- _TASK DESCRIPTION_: Give back only the lines in the records below from the one with "ATOM 151 O O" to the one with "ATOM 167 O O", both inclusive, word for word.

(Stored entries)
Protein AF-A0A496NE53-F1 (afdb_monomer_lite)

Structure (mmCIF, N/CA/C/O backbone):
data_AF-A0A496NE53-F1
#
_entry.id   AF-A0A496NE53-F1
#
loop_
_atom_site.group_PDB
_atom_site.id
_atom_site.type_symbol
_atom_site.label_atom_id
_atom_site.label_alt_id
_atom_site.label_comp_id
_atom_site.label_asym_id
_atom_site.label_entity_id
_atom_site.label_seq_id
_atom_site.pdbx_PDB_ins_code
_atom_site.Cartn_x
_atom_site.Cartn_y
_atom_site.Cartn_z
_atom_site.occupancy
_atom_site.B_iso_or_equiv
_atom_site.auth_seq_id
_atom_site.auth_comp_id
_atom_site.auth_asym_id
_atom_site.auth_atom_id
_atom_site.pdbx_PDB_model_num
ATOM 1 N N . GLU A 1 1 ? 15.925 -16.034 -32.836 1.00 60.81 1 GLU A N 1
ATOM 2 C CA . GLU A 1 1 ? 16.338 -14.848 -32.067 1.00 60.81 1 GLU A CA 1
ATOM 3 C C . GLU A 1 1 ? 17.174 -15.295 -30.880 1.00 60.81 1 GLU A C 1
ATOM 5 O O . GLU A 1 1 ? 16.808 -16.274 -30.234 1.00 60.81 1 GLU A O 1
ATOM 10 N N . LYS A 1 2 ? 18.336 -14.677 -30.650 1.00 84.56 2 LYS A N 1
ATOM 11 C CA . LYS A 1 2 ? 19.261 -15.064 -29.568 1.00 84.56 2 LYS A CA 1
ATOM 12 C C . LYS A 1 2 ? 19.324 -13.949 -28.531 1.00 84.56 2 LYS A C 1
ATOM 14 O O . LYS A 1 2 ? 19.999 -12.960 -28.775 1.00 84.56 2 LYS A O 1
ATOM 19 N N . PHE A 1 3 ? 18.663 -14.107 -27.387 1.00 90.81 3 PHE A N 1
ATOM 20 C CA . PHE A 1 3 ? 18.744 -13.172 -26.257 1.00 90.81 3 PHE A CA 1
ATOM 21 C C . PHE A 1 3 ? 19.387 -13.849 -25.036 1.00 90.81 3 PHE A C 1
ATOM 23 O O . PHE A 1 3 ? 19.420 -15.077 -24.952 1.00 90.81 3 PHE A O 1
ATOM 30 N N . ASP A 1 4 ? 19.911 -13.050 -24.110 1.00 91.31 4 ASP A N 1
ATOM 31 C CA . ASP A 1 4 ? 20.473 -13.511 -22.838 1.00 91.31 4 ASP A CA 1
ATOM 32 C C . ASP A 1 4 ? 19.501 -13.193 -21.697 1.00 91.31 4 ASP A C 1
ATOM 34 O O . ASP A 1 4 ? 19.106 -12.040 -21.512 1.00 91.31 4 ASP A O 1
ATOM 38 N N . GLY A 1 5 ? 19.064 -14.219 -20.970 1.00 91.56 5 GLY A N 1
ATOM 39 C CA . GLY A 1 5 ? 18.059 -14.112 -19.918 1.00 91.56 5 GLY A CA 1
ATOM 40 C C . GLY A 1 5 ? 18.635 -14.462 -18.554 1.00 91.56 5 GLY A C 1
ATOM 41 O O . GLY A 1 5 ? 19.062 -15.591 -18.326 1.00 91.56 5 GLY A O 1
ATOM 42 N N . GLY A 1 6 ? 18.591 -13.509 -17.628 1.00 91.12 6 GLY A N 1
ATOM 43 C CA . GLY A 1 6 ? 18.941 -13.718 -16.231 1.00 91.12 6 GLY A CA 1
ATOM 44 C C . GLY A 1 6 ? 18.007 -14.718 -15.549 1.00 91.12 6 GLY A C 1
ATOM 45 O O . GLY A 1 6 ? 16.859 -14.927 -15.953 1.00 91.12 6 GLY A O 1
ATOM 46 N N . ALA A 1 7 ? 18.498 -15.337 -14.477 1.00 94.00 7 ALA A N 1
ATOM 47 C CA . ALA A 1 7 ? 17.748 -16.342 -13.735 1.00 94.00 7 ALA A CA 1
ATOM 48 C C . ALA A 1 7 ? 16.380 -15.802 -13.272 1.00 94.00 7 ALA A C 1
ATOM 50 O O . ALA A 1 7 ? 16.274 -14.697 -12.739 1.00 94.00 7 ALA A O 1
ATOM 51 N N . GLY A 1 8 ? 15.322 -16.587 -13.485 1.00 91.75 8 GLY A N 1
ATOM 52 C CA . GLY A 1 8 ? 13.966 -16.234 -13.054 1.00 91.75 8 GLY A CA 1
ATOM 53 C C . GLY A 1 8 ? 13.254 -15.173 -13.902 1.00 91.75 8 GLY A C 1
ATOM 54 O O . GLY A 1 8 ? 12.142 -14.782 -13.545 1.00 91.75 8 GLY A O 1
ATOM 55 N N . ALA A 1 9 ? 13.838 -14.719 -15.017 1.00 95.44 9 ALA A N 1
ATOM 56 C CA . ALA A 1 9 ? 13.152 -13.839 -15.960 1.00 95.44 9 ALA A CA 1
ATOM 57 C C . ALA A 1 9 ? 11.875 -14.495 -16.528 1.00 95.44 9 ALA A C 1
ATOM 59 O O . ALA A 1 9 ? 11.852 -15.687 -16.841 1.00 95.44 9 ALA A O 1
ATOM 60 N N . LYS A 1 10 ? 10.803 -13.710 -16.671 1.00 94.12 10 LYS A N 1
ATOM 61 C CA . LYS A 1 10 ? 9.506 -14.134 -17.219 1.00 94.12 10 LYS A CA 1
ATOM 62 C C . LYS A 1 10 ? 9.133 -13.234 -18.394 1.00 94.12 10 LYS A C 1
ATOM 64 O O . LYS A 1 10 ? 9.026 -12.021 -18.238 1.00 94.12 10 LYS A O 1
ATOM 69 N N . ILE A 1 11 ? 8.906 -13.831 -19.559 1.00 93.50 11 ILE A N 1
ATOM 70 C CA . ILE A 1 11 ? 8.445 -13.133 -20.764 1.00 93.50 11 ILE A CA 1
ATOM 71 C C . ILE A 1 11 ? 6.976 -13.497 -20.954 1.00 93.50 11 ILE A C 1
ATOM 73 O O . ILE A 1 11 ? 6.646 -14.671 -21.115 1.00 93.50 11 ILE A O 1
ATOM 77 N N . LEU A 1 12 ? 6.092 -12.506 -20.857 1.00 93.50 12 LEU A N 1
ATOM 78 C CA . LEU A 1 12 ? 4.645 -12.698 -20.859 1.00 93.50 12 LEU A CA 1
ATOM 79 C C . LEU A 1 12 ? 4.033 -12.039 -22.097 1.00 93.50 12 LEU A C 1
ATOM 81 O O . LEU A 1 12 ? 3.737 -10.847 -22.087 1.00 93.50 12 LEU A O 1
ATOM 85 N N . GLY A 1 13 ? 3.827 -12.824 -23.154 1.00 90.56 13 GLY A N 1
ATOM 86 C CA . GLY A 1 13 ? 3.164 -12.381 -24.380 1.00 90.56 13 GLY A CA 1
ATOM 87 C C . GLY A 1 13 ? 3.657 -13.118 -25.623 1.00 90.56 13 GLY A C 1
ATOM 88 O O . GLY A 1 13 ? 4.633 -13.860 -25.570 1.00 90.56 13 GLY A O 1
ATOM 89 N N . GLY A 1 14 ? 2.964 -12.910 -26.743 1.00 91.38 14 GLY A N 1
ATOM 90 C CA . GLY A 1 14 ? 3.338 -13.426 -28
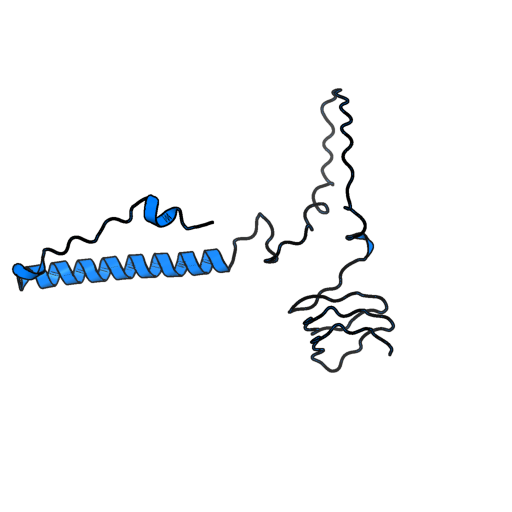.064 1.00 91.38 14 GLY A CA 1
ATOM 91 C C . GLY A 1 14 ? 4.077 -12.389 -28.908 1.00 91.38 14 GLY A C 1
ATOM 92 O O . GLY A 1 14 ? 3.718 -12.192 -30.062 1.00 91.38 14 GLY A O 1
ATOM 93 N N . PHE A 1 15 ? 5.031 -11.672 -28.314 1.00 93.06 15 PHE A N 1
ATOM 94 C CA . PHE A 1 15 ? 5.830 -10.655 -28.996 1.00 93.06 15 PHE A CA 1
ATOM 95 C C . PHE A 1 15 ? 7.295 -11.072 -29.124 1.00 93.06 15 PHE A C 1
ATOM 97 O O . PHE A 1 15 ? 7.774 -11.963 -28.422 1.00 93.06 15 PHE A O 1
ATOM 104 N N . THR A 1 16 ? 8.010 -10.376 -30.002 1.00 91.50 16 THR A N 1
ATOM 105 C CA . THR A 1 16 ? 9.420 -10.622 -30.293 1.00 91.50 16 THR A CA 1
ATOM 106 C C . THR A 1 16 ? 10.349 -10.006 -29.245 1.00 91.50 16 THR A C 1
ATOM 108 O O . THR A 1 16 ? 10.156 -8.876 -28.780 1.00 91.50 16 THR A O 1
ATOM 111 N N . VAL A 1 17 ? 11.405 -10.753 -28.909 1.00 93.81 17 VAL A N 1
ATOM 112 C CA . VAL A 1 17 ? 12.567 -10.251 -28.171 1.00 93.81 17 VAL A CA 1
ATOM 113 C C . VAL A 1 17 ? 13.726 -10.136 -29.153 1.00 93.81 17 VAL A C 1
ATOM 115 O O . VAL A 1 17 ? 14.190 -11.136 -29.693 1.00 93.81 17 VAL A O 1
ATOM 118 N N . GLY A 1 18 ? 14.180 -8.907 -29.388 1.00 93.69 18 GLY A N 1
ATOM 119 C CA . GLY A 1 18 ? 15.211 -8.614 -30.372 1.00 93.69 18 GLY A CA 1
ATOM 120 C C . GLY A 1 18 ? 16.534 -9.330 -30.105 1.00 93.69 18 GLY A C 1
ATOM 121 O O . GLY A 1 18 ? 16.893 -9.652 -28.968 1.00 93.69 18 GLY A O 1
ATOM 122 N N . ASP A 1 19 ? 17.290 -9.546 -31.179 1.00 94.44 19 ASP A N 1
ATOM 123 C CA . ASP A 1 19 ? 18.574 -10.231 -31.104 1.00 94.44 19 ASP A CA 1
ATOM 124 C C . ASP A 1 19 ? 19.557 -9.521 -30.170 1.00 94.44 19 ASP A C 1
ATOM 126 O O . ASP A 1 19 ? 19.674 -8.294 -30.131 1.00 94.44 19 ASP A O 1
ATOM 130 N N . TYR A 1 20 ? 20.282 -10.329 -29.404 1.00 92.50 20 TYR A N 1
ATOM 131 C CA . TYR A 1 20 ? 21.262 -9.924 -28.403 1.00 92.50 20 TYR A CA 1
ATOM 132 C C . TYR A 1 20 ? 20.707 -9.005 -27.307 1.00 92.50 20 TYR A C 1
ATOM 134 O O . TYR A 1 20 ? 21.481 -8.317 -26.635 1.00 92.50 20 TYR A O 1
ATOM 142 N N . ALA A 1 21 ? 19.386 -8.987 -27.104 1.00 94.00 21 ALA A N 1
ATOM 143 C CA . ALA A 1 21 ? 18.791 -8.348 -25.942 1.00 94.00 21 ALA A CA 1
ATOM 144 C C . ALA A 1 21 ? 19.228 -9.052 -24.646 1.00 94.00 21 ALA A C 1
ATOM 146 O O . ALA A 1 21 ? 19.480 -10.259 -24.625 1.00 94.00 21 ALA A O 1
ATOM 147 N N . LYS A 1 22 ? 19.306 -8.288 -23.556 1.00 94.06 22 LYS A N 1
ATOM 148 C CA . LYS A 1 22 ? 19.641 -8.770 -22.213 1.00 94.06 22 LYS A CA 1
ATOM 149 C C . LYS A 1 22 ? 18.453 -8.576 -21.289 1.00 94.06 22 LYS A C 1
ATOM 151 O O . LYS A 1 22 ? 17.967 -7.462 -21.136 1.00 94.06 22 LYS A O 1
ATOM 156 N N . ILE A 1 23 ? 17.997 -9.631 -20.639 1.00 94.69 23 ILE A N 1
ATOM 157 C CA . ILE A 1 23 ? 16.899 -9.578 -19.676 1.00 94.69 23 ILE A CA 1
ATOM 158 C C . ILE A 1 23 ? 17.481 -9.827 -18.287 1.00 94.69 23 ILE A C 1
ATOM 160 O O . ILE A 1 23 ? 18.165 -10.820 -18.072 1.00 94.69 23 ILE A O 1
ATOM 164 N N . GLY A 1 24 ? 17.247 -8.925 -17.341 1.00 95.00 24 GLY A N 1
ATOM 165 C CA . GLY A 1 24 ? 17.737 -9.058 -15.972 1.00 95.00 24 GLY A CA 1
ATOM 166 C C . GLY A 1 24 ? 17.069 -10.202 -15.211 1.00 95.00 24 GLY A C 1
ATOM 167 O O . GLY A 1 24 ? 15.964 -10.639 -15.540 1.00 95.00 24 GLY A O 1
ATOM 168 N N . SER A 1 25 ? 17.726 -10.664 -14.149 1.00 95.50 25 SER A N 1
ATOM 169 C CA . SER A 1 25 ? 17.168 -11.674 -13.247 1.00 95.50 25 SER A CA 1
ATOM 170 C C . SER A 1 25 ? 15.839 -11.207 -12.646 1.00 95.50 25 SER A C 1
ATOM 172 O O . SER A 1 25 ? 15.697 -10.042 -12.273 1.00 95.50 25 SER A O 1
ATOM 174 N N . ASN A 1 26 ? 14.863 -12.115 -12.557 1.00 93.25 26 ASN A N 1
ATOM 175 C CA . ASN A 1 26 ? 13.492 -11.844 -12.099 1.00 93.25 26 ASN A CA 1
ATOM 176 C C . ASN A 1 26 ? 12.749 -10.716 -12.847 1.00 93.25 26 ASN A C 1
ATOM 178 O O . ASN A 1 26 ? 11.719 -10.237 -12.368 1.00 93.25 26 ASN A O 1
ATOM 182 N N . ALA A 1 27 ? 13.232 -10.281 -14.016 1.00 94.75 27 ALA A N 1
ATOM 183 C CA . ALA A 1 27 ? 12.517 -9.294 -14.814 1.00 94.75 27 ALA A CA 1
ATOM 184 C C . ALA A 1 27 ? 11.234 -9.899 -15.401 1.00 94.75 27 ALA A C 1
ATOM 186 O O . ALA A 1 27 ? 11.220 -11.053 -15.831 1.00 94.75 27 ALA A O 1
ATOM 187 N N . VAL A 1 28 ? 10.164 -9.107 -15.451 1.00 96.25 28 VAL A N 1
ATOM 188 C CA . VAL A 1 28 ? 8.892 -9.488 -16.073 1.00 96.25 28 VAL A CA 1
ATOM 189 C C . VAL A 1 28 ? 8.662 -8.592 -17.282 1.00 96.25 28 VAL A C 1
ATOM 191 O O . VAL A 1 28 ? 8.365 -7.402 -17.161 1.00 96.25 28 VAL A O 1
ATOM 194 N N . VAL A 1 29 ? 8.852 -9.167 -18.465 1.00 94.75 29 VAL A N 1
ATOM 195 C CA . VAL A 1 29 ? 8.761 -8.473 -19.751 1.00 94.75 29 VAL A CA 1
ATOM 196 C C . VAL A 1 29 ? 7.345 -8.628 -20.291 1.00 94.75 29 VAL A C 1
ATOM 198 O O . VAL A 1 29 ? 6.878 -9.746 -20.498 1.00 94.75 29 VAL A O 1
ATOM 201 N N . VAL A 1 30 ? 6.672 -7.500 -20.520 1.00 94.94 30 VAL A N 1
ATOM 202 C CA . VAL A 1 30 ? 5.269 -7.429 -20.981 1.00 94.94 30 VAL A CA 1
ATOM 203 C C . VAL A 1 30 ? 5.108 -6.647 -22.292 1.00 94.94 30 VAL A C 1
ATOM 205 O O . VAL A 1 30 ? 3.990 -6.342 -22.698 1.00 94.94 30 VAL A O 1
ATOM 208 N N . LYS A 1 31 ? 6.220 -6.264 -22.934 1.00 91.88 31 LYS A N 1
ATOM 209 C CA . LYS A 1 31 ? 6.269 -5.506 -24.194 1.00 91.88 31 LYS A CA 1
ATOM 210 C C . LYS A 1 31 ? 7.453 -5.957 -25.044 1.00 91.88 31 LYS A C 1
ATOM 212 O O . LYS A 1 31 ? 8.409 -6.513 -24.504 1.00 91.88 31 LYS A O 1
ATOM 217 N N . GLU A 1 32 ? 7.388 -5.660 -26.340 1.00 93.81 32 GLU A N 1
ATOM 218 C CA . GLU A 1 32 ? 8.460 -5.957 -27.295 1.00 93.81 32 GLU A CA 1
ATOM 219 C C . GLU A 1 32 ? 9.803 -5.373 -26.844 1.00 93.81 32 GLU A C 1
ATOM 221 O O . GLU A 1 32 ? 9.865 -4.278 -26.274 1.00 93.81 32 GLU A O 1
ATOM 226 N N . VAL A 1 33 ? 10.881 -6.106 -27.119 1.00 93.62 33 VAL A N 1
ATOM 227 C CA . VAL A 1 33 ? 12.242 -5.721 -26.731 1.00 93.62 33 VAL A CA 1
ATOM 228 C C . VAL A 1 33 ? 13.057 -5.465 -27.989 1.00 93.62 33 VAL A C 1
ATOM 230 O O . VAL A 1 33 ? 13.163 -6.338 -28.846 1.00 93.62 33 VAL A O 1
ATOM 233 N N . ALA A 1 34 ? 13.652 -4.280 -28.102 1.00 92.56 34 ALA A N 1
ATOM 234 C CA . ALA A 1 34 ? 14.510 -3.950 -29.235 1.00 92.56 34 ALA A CA 1
ATOM 235 C C . ALA A 1 34 ? 15.817 -4.777 -29.221 1.00 92.56 34 ALA A C 1
ATOM 237 O O . ALA A 1 34 ? 16.297 -5.149 -28.144 1.00 92.56 34 ALA A O 1
ATOM 238 N N . PRO A 1 35 ? 16.439 -5.038 -30.387 1.00 94.00 35 PRO A N 1
ATOM 239 C CA . PRO A 1 35 ? 17.756 -5.668 -30.445 1.00 94.00 35 PRO A CA 1
ATOM 240 C C . PRO A 1 35 ? 18.787 -4.903 -29.607 1.00 94.00 35 PRO A C 1
ATOM 242 O O . PRO A 1 35 ? 18.766 -3.674 -29.560 1.00 94.00 35 PRO A O 1
ATOM 245 N N . HIS A 1 36 ? 19.690 -5.627 -28.944 1.00 92.25 36 HIS A N 1
ATOM 246 C CA . HIS A 1 36 ? 20.722 -5.081 -28.046 1.00 92.25 36 HIS A CA 1
ATOM 247 C C . HIS A 1 36 ? 20.217 -4.283 -26.823 1.00 92.25 36 HIS A C 1
ATOM 249 O O . HIS A 1 36 ? 21.033 -3.731 -26.078 1.00 92.25 36 HIS A O 1
ATOM 255 N N . ALA A 1 37 ? 18.905 -4.224 -26.575 1.00 92.19 37 ALA A N 1
ATOM 256 C CA . ALA A 1 37 ? 18.342 -3.565 -25.399 1.00 92.19 37 ALA A CA 1
ATOM 257 C C . ALA A 1 37 ? 18.597 -4.375 -24.119 1.00 92.19 37 ALA A C 1
ATOM 259 O O . ALA A 1 37 ? 18.743 -5.596 -24.160 1.00 92.19 37 ALA A O 1
ATOM 260 N N . THR A 1 38 ? 18.621 -3.704 -22.965 1.00 93.56 38 THR A N 1
ATOM 261 C CA . THR A 1 38 ? 18.665 -4.370 -21.654 1.00 93.56 38 THR A CA 1
ATOM 262 C C . THR A 1 38 ? 17.394 -4.069 -20.868 1.00 93.56 38 THR A C 1
ATOM 264 O O . THR A 1 38 ? 17.060 -2.903 -20.702 1.00 93.56 38 THR A O 1
ATOM 267 N N . MET A 1 39 ? 16.692 -5.096 -20.386 1.00 93.00 39 MET A N 1
ATOM 268 C CA . MET A 1 39 ? 15.392 -5.000 -19.712 1.00 93.00 39 MET A CA 1
ATOM 269 C C . MET A 1 39 ? 15.492 -5.463 -18.257 1.00 93.00 39 MET A C 1
ATOM 271 O O . MET A 1 39 ? 15.944 -6.577 -18.013 1.00 93.00 39 MET A O 1
ATOM 275 N N . VAL A 1 40 ? 15.029 -4.669 -17.286 1.00 93.69 40 VAL A N 1
ATOM 276 C CA . VAL A 1 40 ? 15.075 -5.028 -15.848 1.00 93.69 40 VAL A CA 1
ATOM 277 C C . VAL A 1 40 ? 13.789 -4.644 -15.099 1.00 93.69 40 VAL A C 1
ATOM 279 O O . VAL A 1 40 ? 13.147 -3.658 -15.454 1.00 93.69 40 VAL A O 1
ATOM 282 N N . GLY A 1 41 ? 13.425 -5.402 -14.051 1.00 89.75 41 GLY A N 1
ATOM 283 C CA . GLY A 1 41 ? 12.308 -5.109 -13.129 1.00 89.75 41 GLY A CA 1
ATOM 284 C C . GLY A 1 41 ? 10.987 -5.863 -13.389 1.00 89.75 41 GLY A C 1
ATOM 285 O O . GLY A 1 41 ? 10.822 -6.515 -14.416 1.00 89.75 41 GLY A O 1
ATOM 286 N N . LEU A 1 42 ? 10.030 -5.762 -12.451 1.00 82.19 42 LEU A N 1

- _FINAL ANSWER_:
ATOM 151 O O . LYS A 1 22 ? 17.967 -7.462 -21.136 1.00 94.06 22 LYS A O 1
ATOM 156 N N . ILE A 1 23 ? 17.997 -9.631 -20.639 1.00 94.69 23 ILE A N 1
ATOM 157 C CA . ILE A 1 23 ? 16.899 -9.578 -19.676 1.00 94.69 23 ILE A CA 1
ATOM 158 C C . ILE A 1 23 ? 17.481 -9.827 -18.287 1.00 94.69 23 ILE A C 1
ATOM 160 O O . ILE A 1 23 ? 18.165 -10.820 -18.072 1.00 94.69 23 ILE A O 1
ATOM 164 N N . GLY A 1 24 ? 17.247 -8.925 -17.341 1.00 95.00 24 GLY A N 1
ATOM 165 C CA . GLY A 1 24 ? 17.737 -9.058 -15.972 1.00 95.00 24 GLY A CA 1
ATOM 166 C C . GLY A 1 24 ? 17.069 -10.202 -15.211 1.00 95.00 24 GLY A C 1
ATOM 167 O O . GLY A 1 24 ? 15.964 -10.639 -15.540 1.00 95.00 24 GLY A O 1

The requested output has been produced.